From e85677813f9a3511ae15ec10e59211006f5459df Mon Sep 17 00:00:00 2001
From: Janet Barclay <jbarclay@usgs.gov>
Date: Wed, 6 Apr 2022 10:50:19 -0500
Subject: [PATCH 1/4] adding optional list of catch_prop_vars

---
 river_dl/preproc_utils.py | 20 +++++++++++++++++---
 1 file changed, 17 insertions(+), 3 deletions(-)

diff --git a/river_dl/preproc_utils.py b/river_dl/preproc_utils.py
index 47686b4..7743144 100755
--- a/river_dl/preproc_utils.py
+++ b/river_dl/preproc_utils.py
@@ -236,11 +236,12 @@ def join_catch_properties(x_data_ts, catch_props):
     return xr.merge([x_data_ts, ds_catch], join="left")
 
 
-def prep_catch_props(x_data_ts, catch_prop_file, spatial_idx_name, replace_nan_with_mean=True):
+def prep_catch_props(x_data_ts, catch_prop_file, catch_prop_vars, spatial_idx_name, replace_nan_with_mean=True):
     """
     read catch property file and join with ts data
     :param x_data_ts: [xr dataset] timeseries x-data
     :param catch_prop_file: [str] the feather file of catchment attributes
+    :param catch_prop_vars: [list of str] the catchment attributes to use, if None, all attributes will be kept
     :param spatial_idx_name: [str] name of column that is used for spatial
         index (e.g., 'seg_id_nat')
     :param replace_nan_with_mean: [bool] if true, any nan will be replaced with
@@ -248,12 +249,20 @@ def prep_catch_props(x_data_ts, catch_prop_file, spatial_idx_name, replace_nan_w
     :return: [xr dataset] merged datasets
     """
     df_catch_props = pd.read_feather(catch_prop_file)
+    
+    #keep only the requested variables
+    if catch_prop_vars:
+        catch_prop_vars.append(spatial_idx_name) 
+        df_catch_props = df_catch_props[catch_prop_vars]
+
     # replace nans with column means
     if replace_nan_with_mean:
         df_catch_props = df_catch_props.apply(
             lambda x: x.fillna(x.mean()), axis=0
         )
-    ds_catch_props = df_catch_props.set_index(spatial_idx_name).to_xarray()
+    ds_catch_props = df_catch_props.loc[df_catch_props[spatial_idx_name].isin(x_data_ts[spatial_idx_name].values)].set_index(spatial_idx_name).to_xarray()
+    
+
     return join_catch_properties(x_data_ts, ds_catch_props)
 
 
@@ -759,6 +768,7 @@ def prep_all_data(
     dist_idx_name="rowcolnames",
     dist_type="updown",
     catch_prop_file=None,
+    catch_prop_vars=None,
     exclude_file=None,
     log_y_vars=False,
     out_file=None,
@@ -812,6 +822,8 @@ def prep_all_data(
     "updown")
     :param catch_prop_file: [str] the path to the catchment properties file.
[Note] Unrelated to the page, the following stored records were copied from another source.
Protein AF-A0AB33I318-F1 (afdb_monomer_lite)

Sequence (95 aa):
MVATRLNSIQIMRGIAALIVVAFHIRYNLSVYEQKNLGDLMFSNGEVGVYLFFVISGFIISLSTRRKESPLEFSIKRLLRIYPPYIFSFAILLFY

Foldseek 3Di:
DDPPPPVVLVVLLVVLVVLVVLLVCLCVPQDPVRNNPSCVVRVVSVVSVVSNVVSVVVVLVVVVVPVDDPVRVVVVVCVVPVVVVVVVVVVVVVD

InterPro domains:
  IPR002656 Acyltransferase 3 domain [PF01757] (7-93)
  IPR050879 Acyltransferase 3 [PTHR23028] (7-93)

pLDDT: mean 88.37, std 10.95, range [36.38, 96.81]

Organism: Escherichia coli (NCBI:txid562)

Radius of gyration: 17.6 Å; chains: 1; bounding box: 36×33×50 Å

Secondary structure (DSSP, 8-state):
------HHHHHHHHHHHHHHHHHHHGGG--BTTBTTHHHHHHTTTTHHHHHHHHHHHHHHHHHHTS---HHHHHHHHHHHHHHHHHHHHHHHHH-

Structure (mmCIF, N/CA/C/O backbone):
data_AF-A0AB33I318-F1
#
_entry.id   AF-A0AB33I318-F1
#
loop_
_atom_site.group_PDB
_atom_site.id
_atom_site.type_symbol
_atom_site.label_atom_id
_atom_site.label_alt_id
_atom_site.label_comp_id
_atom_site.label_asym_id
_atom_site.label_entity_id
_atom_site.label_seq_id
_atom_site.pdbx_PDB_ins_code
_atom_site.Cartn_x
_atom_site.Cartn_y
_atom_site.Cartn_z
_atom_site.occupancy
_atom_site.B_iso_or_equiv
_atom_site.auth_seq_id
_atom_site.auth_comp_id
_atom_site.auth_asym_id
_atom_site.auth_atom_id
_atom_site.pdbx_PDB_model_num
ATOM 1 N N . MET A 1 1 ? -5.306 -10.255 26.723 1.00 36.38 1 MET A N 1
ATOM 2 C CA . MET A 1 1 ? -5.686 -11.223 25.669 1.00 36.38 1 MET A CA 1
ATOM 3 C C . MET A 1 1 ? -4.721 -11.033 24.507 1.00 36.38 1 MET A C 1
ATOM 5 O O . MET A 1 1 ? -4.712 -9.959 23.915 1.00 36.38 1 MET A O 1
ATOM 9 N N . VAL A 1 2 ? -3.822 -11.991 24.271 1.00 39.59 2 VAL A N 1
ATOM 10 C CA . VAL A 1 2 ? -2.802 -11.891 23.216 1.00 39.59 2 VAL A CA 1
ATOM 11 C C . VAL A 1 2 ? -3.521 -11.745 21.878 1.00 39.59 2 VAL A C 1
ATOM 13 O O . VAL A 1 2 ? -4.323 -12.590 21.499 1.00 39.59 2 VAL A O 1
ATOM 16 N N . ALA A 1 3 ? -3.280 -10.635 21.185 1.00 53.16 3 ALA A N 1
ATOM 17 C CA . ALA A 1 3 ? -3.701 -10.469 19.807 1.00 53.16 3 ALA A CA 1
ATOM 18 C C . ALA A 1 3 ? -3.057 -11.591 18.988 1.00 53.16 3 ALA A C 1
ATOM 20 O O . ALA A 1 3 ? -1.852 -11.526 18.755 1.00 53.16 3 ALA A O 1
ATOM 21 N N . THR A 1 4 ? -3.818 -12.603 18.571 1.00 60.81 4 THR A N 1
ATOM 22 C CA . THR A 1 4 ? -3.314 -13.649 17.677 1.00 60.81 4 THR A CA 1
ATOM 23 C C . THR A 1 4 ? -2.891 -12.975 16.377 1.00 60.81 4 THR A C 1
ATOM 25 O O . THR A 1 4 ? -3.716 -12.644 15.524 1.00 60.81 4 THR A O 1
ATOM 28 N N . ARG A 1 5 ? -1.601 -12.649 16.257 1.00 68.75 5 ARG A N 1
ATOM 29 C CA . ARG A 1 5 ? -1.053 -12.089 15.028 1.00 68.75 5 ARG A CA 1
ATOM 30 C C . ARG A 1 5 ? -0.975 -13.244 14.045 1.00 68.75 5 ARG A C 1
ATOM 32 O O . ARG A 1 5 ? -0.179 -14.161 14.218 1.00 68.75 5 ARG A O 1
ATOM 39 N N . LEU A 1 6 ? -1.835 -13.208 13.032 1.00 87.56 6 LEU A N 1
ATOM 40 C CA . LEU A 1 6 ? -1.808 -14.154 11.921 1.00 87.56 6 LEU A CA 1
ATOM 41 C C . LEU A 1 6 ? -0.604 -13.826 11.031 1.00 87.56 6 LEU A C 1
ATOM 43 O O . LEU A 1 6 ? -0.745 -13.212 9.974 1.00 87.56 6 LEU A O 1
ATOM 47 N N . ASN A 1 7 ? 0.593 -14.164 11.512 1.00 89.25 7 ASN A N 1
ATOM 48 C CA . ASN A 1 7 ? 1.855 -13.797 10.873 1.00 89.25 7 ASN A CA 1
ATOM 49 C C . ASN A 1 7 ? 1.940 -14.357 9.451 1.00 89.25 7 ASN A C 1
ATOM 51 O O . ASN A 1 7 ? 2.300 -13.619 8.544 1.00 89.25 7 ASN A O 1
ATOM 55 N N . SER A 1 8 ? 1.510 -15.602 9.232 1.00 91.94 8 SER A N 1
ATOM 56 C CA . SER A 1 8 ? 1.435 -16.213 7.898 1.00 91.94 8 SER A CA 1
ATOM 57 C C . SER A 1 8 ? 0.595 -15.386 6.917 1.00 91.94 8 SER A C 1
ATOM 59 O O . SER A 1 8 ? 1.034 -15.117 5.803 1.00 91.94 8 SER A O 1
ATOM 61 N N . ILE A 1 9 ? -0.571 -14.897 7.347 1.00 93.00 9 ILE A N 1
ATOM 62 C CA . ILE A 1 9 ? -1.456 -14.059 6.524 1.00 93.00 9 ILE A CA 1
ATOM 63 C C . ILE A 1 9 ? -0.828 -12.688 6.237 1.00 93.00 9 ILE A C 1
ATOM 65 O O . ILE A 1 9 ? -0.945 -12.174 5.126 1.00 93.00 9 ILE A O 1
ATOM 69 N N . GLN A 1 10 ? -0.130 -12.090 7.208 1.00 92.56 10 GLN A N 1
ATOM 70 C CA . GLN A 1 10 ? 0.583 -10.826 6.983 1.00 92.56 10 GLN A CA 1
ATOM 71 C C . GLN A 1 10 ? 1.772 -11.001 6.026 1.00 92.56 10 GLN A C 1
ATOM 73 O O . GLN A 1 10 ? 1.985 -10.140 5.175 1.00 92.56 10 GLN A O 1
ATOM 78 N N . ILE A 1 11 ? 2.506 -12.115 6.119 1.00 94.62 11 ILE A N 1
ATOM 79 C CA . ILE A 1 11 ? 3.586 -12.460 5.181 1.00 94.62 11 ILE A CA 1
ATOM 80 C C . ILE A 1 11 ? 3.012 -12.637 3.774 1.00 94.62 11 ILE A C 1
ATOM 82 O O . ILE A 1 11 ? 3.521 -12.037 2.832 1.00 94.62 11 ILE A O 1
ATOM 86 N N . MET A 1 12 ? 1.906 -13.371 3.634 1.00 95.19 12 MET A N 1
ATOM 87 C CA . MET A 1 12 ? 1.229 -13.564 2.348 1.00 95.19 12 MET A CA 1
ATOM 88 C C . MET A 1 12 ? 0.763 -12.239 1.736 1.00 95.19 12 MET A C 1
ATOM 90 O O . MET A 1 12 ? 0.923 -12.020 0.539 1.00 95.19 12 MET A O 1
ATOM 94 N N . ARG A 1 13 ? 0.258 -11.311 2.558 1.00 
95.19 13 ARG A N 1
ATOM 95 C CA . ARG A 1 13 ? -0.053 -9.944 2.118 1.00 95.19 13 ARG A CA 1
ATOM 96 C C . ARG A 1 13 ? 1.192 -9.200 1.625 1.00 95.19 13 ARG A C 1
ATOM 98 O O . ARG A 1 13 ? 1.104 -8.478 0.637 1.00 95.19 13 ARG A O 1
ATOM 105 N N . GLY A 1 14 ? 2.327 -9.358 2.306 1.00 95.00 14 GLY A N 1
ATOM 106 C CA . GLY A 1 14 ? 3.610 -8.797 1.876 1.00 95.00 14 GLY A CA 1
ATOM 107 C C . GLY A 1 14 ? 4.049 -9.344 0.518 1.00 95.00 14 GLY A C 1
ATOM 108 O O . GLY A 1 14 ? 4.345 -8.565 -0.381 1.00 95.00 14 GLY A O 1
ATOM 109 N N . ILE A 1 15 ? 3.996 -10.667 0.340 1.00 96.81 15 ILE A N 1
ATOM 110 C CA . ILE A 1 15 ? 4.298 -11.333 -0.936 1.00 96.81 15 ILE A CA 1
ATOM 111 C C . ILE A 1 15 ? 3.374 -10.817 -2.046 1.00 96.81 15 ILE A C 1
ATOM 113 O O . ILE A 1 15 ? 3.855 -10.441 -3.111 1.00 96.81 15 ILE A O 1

If
     left unfilled, the catchment properties will not be included as predictors
+    :param catch_prop_vars: [list of str] list of catchment properties to use. If
+    left unfilled and a catchment property file is supplied all variables will be used.
     :param exclude_file: [str] path to exclude file
     :param log_y_vars: [bool] whether or not to take the log of discharge in
     training
@@ -860,7 +872,9 @@ def prep_all_data(
     x_data = x_data[x_vars]
 
     if catch_prop_file:
-        x_data = prep_catch_props(x_data, catch_prop_file, spatial_idx_name)
+        x_data = prep_catch_props(x_data, catch_prop_file, catch_prop_vars, spatial_idx_name)
+        #update the list of x_vars
+        x_vars = [i for i in x_data.data_vars]
     # make sure we don't have any weird or missing input values
     check_if_finite(x_data)
     x_trn, x_val, x_tst = separate_trn_tst(

From 526d4bea819fdffac245bf60608c7333776a2a75 Mon Sep 17 00:00:00 2001
From: Janet Barclay <jbarclay@usgs.gov>
Date: Tue, 12 Apr 2022 07:39:18 -0500
Subject: [PATCH 2/4] adding comment

---
 river_dl/preproc_utils.py | 1 +
 1 file changed, 1 insertion(+)

diff --git a/river_dl/preproc_utils.py b/river_dl/preproc_utils.py
index 7743144..c6f67e4 100755
--- a/river_dl/preproc_utils.py
+++ b/river_dl/preproc_utils.py
@@ -260,6 +260,7 @@ def prep_catch_props(x_data_ts, catch_prop_file, catch_prop_vars, spatial_idx_na
         df_catch_props = df_catch_props.apply(
             lambda x: x.fillna(x.mean()), axis=0
         )
+    #this filters the catchment properties to only the reaches in the x dataset
     ds_catch_props = df_catch_props.loc[df_catch_props[spatial_idx_name].isin(x_data_ts[spatial_idx_name].values)].set_index(spatial_idx_name).to_xarray()
     
 

From f7ec49beb93d84acdf424134f0a1f9dfc5a54208 Mon Sep 17 00:00:00 2001
From: Janet Barclay <janetbarclay@gmail.com>
Date: Tue, 12 Apr 2022 13:07:24 -0400
Subject: [PATCH 3/4] Update river_dl/preproc_utils.py

Co-authored-by: Jeff Sadler <jeffrey.sadler2@gmail.com>
---
 river_dl/preproc_utils.py | 2 +-
 1 file changed, 1 insertion(+), 1 deletion(-)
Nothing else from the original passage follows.